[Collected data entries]
◆ ◆ ◆ ◆ ◆ ◆ ◆

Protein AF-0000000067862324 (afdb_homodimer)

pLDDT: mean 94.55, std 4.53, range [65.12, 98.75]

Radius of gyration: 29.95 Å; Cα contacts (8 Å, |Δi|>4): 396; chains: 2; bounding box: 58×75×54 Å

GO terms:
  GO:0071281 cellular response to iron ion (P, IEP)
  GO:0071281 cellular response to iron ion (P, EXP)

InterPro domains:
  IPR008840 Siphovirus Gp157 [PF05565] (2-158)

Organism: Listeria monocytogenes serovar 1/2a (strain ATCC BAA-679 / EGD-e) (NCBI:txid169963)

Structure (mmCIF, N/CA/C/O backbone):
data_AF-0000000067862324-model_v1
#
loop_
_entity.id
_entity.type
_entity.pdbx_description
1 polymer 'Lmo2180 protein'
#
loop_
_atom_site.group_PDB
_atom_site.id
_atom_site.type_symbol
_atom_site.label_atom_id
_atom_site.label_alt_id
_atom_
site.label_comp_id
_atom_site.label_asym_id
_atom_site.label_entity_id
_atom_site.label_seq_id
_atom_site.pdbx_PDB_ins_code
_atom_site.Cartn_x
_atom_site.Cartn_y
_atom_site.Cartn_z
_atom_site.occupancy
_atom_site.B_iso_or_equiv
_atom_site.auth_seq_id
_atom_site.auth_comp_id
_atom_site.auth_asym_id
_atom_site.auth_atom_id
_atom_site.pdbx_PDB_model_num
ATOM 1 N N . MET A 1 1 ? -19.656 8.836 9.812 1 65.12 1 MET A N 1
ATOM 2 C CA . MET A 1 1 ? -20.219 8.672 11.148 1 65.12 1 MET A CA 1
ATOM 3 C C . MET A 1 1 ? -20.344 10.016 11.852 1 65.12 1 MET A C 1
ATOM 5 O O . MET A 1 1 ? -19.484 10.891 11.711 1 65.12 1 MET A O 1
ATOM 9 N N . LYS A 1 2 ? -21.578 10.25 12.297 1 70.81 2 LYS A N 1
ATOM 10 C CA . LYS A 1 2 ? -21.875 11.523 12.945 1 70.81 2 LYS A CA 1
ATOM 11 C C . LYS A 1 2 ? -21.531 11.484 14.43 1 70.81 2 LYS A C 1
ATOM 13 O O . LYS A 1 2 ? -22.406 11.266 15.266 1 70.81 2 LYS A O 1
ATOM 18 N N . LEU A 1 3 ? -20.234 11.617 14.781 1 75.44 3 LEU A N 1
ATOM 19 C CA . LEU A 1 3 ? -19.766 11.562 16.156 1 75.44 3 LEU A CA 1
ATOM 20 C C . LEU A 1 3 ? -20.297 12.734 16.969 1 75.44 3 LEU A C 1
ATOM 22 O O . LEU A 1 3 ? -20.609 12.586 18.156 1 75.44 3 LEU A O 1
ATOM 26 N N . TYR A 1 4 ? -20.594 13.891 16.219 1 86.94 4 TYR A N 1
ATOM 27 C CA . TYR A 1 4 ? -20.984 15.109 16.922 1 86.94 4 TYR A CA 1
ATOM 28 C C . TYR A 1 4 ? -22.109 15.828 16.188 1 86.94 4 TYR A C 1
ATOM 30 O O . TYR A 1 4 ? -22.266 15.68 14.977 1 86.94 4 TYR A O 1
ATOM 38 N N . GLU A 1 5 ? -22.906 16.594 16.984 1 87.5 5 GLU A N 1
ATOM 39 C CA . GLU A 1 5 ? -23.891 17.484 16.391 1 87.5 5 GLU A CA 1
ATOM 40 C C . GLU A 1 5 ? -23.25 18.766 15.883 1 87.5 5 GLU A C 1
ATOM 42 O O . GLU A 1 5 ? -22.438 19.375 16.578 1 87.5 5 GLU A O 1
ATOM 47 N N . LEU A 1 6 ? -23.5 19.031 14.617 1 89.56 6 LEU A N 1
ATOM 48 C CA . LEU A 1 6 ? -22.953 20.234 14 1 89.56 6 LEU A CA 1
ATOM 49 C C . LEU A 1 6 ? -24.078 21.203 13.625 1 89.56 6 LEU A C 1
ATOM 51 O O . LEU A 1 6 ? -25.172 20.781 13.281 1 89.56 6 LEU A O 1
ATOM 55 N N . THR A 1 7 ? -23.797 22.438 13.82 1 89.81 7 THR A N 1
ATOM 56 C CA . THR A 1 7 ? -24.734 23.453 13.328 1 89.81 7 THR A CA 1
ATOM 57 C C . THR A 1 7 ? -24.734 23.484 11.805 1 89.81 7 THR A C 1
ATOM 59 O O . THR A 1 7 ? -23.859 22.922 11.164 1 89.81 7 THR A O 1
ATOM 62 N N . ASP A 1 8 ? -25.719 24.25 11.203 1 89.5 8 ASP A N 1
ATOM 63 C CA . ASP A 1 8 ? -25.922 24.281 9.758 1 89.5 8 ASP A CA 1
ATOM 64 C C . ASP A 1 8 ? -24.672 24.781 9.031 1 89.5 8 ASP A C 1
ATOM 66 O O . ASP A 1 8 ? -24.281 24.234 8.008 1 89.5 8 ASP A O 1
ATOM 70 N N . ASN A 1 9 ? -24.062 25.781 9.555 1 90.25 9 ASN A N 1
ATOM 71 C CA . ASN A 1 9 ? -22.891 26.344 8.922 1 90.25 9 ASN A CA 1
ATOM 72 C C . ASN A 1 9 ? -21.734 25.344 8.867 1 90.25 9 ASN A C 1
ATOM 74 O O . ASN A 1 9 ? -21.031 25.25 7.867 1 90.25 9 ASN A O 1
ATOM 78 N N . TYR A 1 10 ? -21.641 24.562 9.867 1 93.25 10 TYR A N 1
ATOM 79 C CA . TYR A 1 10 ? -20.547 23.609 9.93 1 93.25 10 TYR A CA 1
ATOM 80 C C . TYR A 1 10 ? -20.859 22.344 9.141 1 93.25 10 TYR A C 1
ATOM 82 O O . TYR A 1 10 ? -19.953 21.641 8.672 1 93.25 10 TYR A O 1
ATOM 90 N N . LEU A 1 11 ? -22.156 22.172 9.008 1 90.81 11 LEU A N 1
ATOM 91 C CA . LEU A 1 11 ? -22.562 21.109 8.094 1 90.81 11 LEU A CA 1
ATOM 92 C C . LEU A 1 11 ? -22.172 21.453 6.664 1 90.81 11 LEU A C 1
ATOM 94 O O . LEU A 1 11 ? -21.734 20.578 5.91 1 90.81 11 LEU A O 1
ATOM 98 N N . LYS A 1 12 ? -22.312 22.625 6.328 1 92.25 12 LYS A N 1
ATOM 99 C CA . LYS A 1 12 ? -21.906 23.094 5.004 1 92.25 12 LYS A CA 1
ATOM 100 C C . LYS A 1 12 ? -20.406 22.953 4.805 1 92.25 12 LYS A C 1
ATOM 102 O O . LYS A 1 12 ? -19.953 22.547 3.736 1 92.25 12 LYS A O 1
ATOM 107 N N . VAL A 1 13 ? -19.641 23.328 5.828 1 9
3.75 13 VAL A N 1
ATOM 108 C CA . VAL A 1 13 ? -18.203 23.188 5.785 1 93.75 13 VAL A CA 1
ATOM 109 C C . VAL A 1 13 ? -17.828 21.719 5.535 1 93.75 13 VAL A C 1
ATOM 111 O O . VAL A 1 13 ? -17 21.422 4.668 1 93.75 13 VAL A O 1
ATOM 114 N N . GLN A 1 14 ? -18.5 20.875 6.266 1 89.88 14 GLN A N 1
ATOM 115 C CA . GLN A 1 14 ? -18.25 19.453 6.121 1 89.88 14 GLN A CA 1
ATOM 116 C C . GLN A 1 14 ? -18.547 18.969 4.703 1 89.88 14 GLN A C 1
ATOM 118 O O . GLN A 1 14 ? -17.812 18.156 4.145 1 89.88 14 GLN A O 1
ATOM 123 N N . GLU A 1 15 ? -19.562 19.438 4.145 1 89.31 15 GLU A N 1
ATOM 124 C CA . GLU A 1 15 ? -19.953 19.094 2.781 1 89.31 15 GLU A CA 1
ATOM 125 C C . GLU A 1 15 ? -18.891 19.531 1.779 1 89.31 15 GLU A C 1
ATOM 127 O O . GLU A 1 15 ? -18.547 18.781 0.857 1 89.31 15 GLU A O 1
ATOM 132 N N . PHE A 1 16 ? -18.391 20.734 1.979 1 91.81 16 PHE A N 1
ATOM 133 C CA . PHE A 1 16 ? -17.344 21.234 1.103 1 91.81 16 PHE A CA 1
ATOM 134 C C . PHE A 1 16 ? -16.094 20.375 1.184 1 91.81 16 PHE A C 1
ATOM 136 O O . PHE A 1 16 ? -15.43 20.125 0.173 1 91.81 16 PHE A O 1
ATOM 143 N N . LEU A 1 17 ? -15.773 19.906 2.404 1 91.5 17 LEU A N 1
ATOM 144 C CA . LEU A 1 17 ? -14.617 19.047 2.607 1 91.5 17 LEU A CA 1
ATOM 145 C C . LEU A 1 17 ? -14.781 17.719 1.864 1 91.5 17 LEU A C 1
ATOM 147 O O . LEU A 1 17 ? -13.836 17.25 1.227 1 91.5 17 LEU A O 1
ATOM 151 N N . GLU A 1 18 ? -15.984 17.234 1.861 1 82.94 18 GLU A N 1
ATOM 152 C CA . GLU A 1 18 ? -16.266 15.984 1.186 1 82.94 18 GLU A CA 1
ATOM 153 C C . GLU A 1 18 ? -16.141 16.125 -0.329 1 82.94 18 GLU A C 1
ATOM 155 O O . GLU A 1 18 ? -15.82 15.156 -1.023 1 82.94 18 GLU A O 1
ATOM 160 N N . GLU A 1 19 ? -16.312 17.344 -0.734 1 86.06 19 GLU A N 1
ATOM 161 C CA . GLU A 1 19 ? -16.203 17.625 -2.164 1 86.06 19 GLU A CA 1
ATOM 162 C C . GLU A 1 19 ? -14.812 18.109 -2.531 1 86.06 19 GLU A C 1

◆ ◆ ◆ ◆ ◆ ◆ ◆

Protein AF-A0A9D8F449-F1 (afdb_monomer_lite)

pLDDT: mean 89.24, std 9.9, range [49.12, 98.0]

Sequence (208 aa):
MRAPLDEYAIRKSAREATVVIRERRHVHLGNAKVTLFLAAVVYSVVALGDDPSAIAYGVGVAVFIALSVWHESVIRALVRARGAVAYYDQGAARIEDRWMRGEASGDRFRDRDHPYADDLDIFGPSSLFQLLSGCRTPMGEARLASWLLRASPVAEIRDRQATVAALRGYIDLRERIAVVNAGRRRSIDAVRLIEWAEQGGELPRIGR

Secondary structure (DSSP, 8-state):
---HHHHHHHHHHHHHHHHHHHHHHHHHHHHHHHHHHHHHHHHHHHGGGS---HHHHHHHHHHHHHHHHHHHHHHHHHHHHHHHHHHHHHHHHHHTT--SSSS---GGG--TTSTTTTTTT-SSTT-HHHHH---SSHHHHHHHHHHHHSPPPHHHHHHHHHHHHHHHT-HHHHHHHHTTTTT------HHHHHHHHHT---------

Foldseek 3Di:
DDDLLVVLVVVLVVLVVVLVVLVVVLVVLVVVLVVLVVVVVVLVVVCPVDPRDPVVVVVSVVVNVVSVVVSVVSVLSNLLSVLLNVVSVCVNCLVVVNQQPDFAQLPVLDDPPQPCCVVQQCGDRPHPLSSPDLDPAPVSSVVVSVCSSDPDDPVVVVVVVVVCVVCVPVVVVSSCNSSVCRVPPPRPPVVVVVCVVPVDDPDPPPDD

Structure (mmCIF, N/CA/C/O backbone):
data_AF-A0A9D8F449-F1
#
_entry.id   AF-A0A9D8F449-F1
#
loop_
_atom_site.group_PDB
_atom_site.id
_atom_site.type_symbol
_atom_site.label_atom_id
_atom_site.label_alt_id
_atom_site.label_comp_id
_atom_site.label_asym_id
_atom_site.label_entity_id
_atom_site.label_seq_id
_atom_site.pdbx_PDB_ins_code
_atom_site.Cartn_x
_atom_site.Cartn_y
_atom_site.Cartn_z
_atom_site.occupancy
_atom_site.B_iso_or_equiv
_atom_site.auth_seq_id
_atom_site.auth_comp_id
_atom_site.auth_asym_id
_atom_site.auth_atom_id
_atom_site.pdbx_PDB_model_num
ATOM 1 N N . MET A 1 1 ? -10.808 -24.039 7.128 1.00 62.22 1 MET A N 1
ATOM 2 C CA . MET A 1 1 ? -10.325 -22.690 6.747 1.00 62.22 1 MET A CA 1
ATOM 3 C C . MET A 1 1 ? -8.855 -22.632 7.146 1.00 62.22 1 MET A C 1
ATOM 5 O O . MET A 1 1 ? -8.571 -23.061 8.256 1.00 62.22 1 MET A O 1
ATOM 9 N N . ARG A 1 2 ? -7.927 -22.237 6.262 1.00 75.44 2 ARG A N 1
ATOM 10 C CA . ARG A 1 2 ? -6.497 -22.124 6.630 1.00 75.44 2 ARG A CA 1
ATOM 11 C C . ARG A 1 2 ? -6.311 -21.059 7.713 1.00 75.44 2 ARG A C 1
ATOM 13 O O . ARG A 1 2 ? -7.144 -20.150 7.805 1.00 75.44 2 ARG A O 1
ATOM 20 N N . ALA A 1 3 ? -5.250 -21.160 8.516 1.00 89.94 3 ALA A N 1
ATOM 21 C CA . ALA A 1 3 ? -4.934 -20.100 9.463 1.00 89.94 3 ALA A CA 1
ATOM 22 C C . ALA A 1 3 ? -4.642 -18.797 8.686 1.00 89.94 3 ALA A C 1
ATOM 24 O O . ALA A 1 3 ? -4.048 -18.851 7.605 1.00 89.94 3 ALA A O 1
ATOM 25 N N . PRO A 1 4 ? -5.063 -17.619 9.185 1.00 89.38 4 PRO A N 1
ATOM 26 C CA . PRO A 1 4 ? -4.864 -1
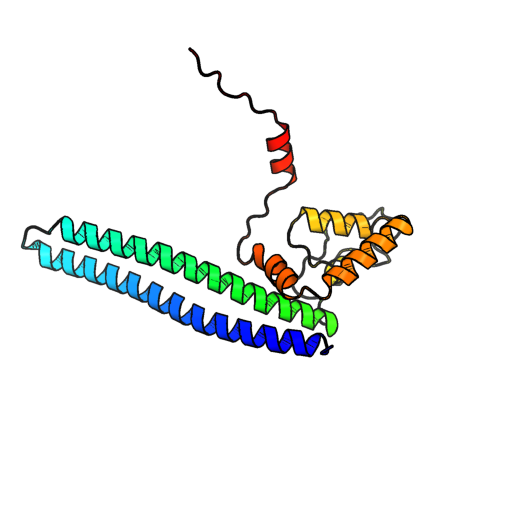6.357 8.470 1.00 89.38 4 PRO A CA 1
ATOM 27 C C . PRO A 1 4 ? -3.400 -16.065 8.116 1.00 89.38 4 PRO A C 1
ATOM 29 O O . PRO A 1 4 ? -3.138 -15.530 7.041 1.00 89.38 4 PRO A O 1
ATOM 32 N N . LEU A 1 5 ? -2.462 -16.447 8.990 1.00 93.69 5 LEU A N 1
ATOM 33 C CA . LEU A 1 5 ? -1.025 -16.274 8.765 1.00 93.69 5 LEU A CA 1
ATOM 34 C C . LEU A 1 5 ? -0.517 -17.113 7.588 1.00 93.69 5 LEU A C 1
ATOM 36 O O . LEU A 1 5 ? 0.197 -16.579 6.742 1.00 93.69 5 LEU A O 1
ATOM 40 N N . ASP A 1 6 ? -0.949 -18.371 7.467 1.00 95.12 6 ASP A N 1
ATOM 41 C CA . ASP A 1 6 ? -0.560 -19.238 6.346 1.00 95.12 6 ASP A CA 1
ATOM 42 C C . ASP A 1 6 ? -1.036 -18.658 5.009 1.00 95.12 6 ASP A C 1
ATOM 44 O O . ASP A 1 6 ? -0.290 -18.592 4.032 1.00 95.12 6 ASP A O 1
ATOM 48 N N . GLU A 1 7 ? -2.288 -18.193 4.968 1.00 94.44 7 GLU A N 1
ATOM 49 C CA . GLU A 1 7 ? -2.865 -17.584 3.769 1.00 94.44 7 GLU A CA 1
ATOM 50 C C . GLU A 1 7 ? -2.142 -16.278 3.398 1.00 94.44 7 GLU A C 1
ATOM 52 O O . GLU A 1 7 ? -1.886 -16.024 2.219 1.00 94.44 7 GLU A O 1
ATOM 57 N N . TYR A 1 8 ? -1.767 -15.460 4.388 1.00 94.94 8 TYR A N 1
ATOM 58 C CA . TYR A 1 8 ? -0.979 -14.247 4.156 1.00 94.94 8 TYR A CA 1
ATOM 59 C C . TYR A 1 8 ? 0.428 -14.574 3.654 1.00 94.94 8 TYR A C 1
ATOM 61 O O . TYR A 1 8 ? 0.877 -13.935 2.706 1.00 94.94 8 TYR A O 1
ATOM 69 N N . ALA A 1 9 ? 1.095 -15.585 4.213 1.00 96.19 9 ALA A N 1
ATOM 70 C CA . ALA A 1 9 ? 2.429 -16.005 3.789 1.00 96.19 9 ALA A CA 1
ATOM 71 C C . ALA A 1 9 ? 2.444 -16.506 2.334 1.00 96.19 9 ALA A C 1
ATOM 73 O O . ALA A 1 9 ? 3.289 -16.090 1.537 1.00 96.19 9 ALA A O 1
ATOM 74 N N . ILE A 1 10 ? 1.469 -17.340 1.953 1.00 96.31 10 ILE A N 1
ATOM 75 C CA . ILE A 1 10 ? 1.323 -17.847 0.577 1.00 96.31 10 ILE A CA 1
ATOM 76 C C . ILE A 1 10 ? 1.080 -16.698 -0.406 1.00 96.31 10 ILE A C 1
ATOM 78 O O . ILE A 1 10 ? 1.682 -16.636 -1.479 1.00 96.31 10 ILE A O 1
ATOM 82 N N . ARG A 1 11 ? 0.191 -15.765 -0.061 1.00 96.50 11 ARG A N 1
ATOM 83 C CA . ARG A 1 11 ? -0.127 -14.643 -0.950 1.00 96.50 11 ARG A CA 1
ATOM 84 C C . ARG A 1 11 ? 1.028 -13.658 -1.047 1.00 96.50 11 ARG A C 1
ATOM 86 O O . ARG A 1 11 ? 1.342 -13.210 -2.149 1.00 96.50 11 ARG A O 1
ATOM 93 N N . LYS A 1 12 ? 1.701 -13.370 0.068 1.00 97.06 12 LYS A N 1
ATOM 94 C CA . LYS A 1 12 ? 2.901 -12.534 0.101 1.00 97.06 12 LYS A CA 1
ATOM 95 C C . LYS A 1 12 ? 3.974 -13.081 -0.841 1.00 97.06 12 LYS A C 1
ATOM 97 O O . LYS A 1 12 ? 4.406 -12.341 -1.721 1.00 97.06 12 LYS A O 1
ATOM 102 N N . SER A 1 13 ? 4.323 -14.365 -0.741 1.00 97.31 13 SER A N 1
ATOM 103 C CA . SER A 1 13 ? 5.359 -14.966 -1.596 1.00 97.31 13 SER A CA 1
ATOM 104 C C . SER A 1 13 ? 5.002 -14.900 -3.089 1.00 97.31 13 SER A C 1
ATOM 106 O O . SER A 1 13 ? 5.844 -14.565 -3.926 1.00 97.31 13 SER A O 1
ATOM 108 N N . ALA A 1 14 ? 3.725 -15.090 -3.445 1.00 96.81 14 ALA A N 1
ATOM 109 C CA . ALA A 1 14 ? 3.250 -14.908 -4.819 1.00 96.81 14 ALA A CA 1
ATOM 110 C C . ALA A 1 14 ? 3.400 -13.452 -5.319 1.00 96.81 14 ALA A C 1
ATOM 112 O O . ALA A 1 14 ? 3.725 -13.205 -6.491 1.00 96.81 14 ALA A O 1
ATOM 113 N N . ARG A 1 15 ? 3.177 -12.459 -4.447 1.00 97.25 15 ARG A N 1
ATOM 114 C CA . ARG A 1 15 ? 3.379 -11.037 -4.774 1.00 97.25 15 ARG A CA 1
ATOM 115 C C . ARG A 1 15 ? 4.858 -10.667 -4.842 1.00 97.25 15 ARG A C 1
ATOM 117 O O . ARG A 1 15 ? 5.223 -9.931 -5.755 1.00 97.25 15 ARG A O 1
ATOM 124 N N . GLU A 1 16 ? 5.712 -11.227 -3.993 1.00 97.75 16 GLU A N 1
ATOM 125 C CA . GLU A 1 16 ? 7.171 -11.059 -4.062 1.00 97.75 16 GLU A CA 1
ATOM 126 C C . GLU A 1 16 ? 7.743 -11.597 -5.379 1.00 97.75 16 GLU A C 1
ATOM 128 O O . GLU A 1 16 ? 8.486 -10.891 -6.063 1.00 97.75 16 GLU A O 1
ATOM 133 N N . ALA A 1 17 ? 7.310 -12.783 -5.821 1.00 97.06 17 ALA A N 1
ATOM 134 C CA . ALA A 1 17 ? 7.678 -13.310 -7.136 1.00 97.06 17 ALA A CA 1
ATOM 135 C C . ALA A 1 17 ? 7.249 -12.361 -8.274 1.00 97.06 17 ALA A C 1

◆ ◆ ◆ ◆ ◆ ◆ ◆

__Your task__
What is needed is an exact copy of the lines above, from the one containing "ATOM 79 C CA" through the one containing "ATOM 125 C C .", with nothing added.

__Solution to this task__
ATOM 79 C CA . TYR A 1 10 ? -20.547 23.609 9.93 1 93.25 10 TYR A CA 1
ATOM 80 C C . TYR A 1 10 ? -20.859 22.344 9.141 1 93.25 10 TYR A C 1
ATOM 82 O O . TYR A 1 10 ? -19.953 21.641 8.672 1 93.25 10 TYR A O 1
ATOM 90 N N . LEU A 1 11 ? -22.156 22.172 9.008 1 90.81 11 LEU A N 1
ATOM 91 C CA . LEU A 1 11 ? -22.562 21.109 8.094 1 90.81 11 LEU A CA 1
ATOM 92 C C . LEU A 1 11 ? -22.172 21.453 6.664 1 90.81 11 LEU A C 1
ATOM 94 O O . LEU A 1 11 ? -21.734 20.578 5.91 1 90.81 11 LEU A O 1
ATOM 98 N N . LYS A 1 12 ? -22.312 22.625 6.328 1 92.25 12 LYS A N 1
ATOM 99 C CA . LYS A 1 12 ? -21.906 23.094 5.004 1 92.25 12 LYS A CA 1
ATOM 100 C C . LYS A 1 12 ? -20.406 22.953 4.805 1 92.25 12 LYS A C 1
ATOM 102 O O . LYS A 1 12 ? -19.953 22.547 3.736 1 92.25 12 LYS A O 1
ATOM 107 N N . VAL A 1 13 ? -19.641 23.328 5.828 1 9
3.75 13 VAL A N 1
ATOM 108 C CA . VAL A 1 13 ? -18.203 23.188 5.785 1 93.75 13 VAL A CA 1
ATOM 109 C C . VAL A 1 13 ? -17.828 21.719 5.535 1 93.75 13 VAL A C 1
ATOM 111 O O . VAL A 1 13 ? -17 21.422 4.668 1 93.75 13 VAL A O 1
ATOM 114 N N . GLN A 1 14 ? -18.5 20.875 6.266 1 89.88 14 GLN A N 1
ATOM 115 C CA . GLN A 1 14 ? -18.25 19.453 6.121 1 89.88 14 GLN A CA 1
ATOM 116 C C . GLN A 1 14 ? -18.547 18.969 4.703 1 89.88 14 GLN A C 1
ATOM 118 O O . GLN A 1 14 ? -17.812 18.156 4.145 1 89.88 14 GLN A O 1
ATOM 123 N N . GLU A 1 15 ? -19.562 19.438 4.145 1 89.31 15 GLU A N 1
ATOM 124 C CA . GLU A 1 15 ? -19.953 19.094 2.781 1 89.31 15 GLU A CA 1
ATOM 125 C C . GLU A 1 15 ? -18.891 19.531 1.779 1 89.31 15 GLU A C 1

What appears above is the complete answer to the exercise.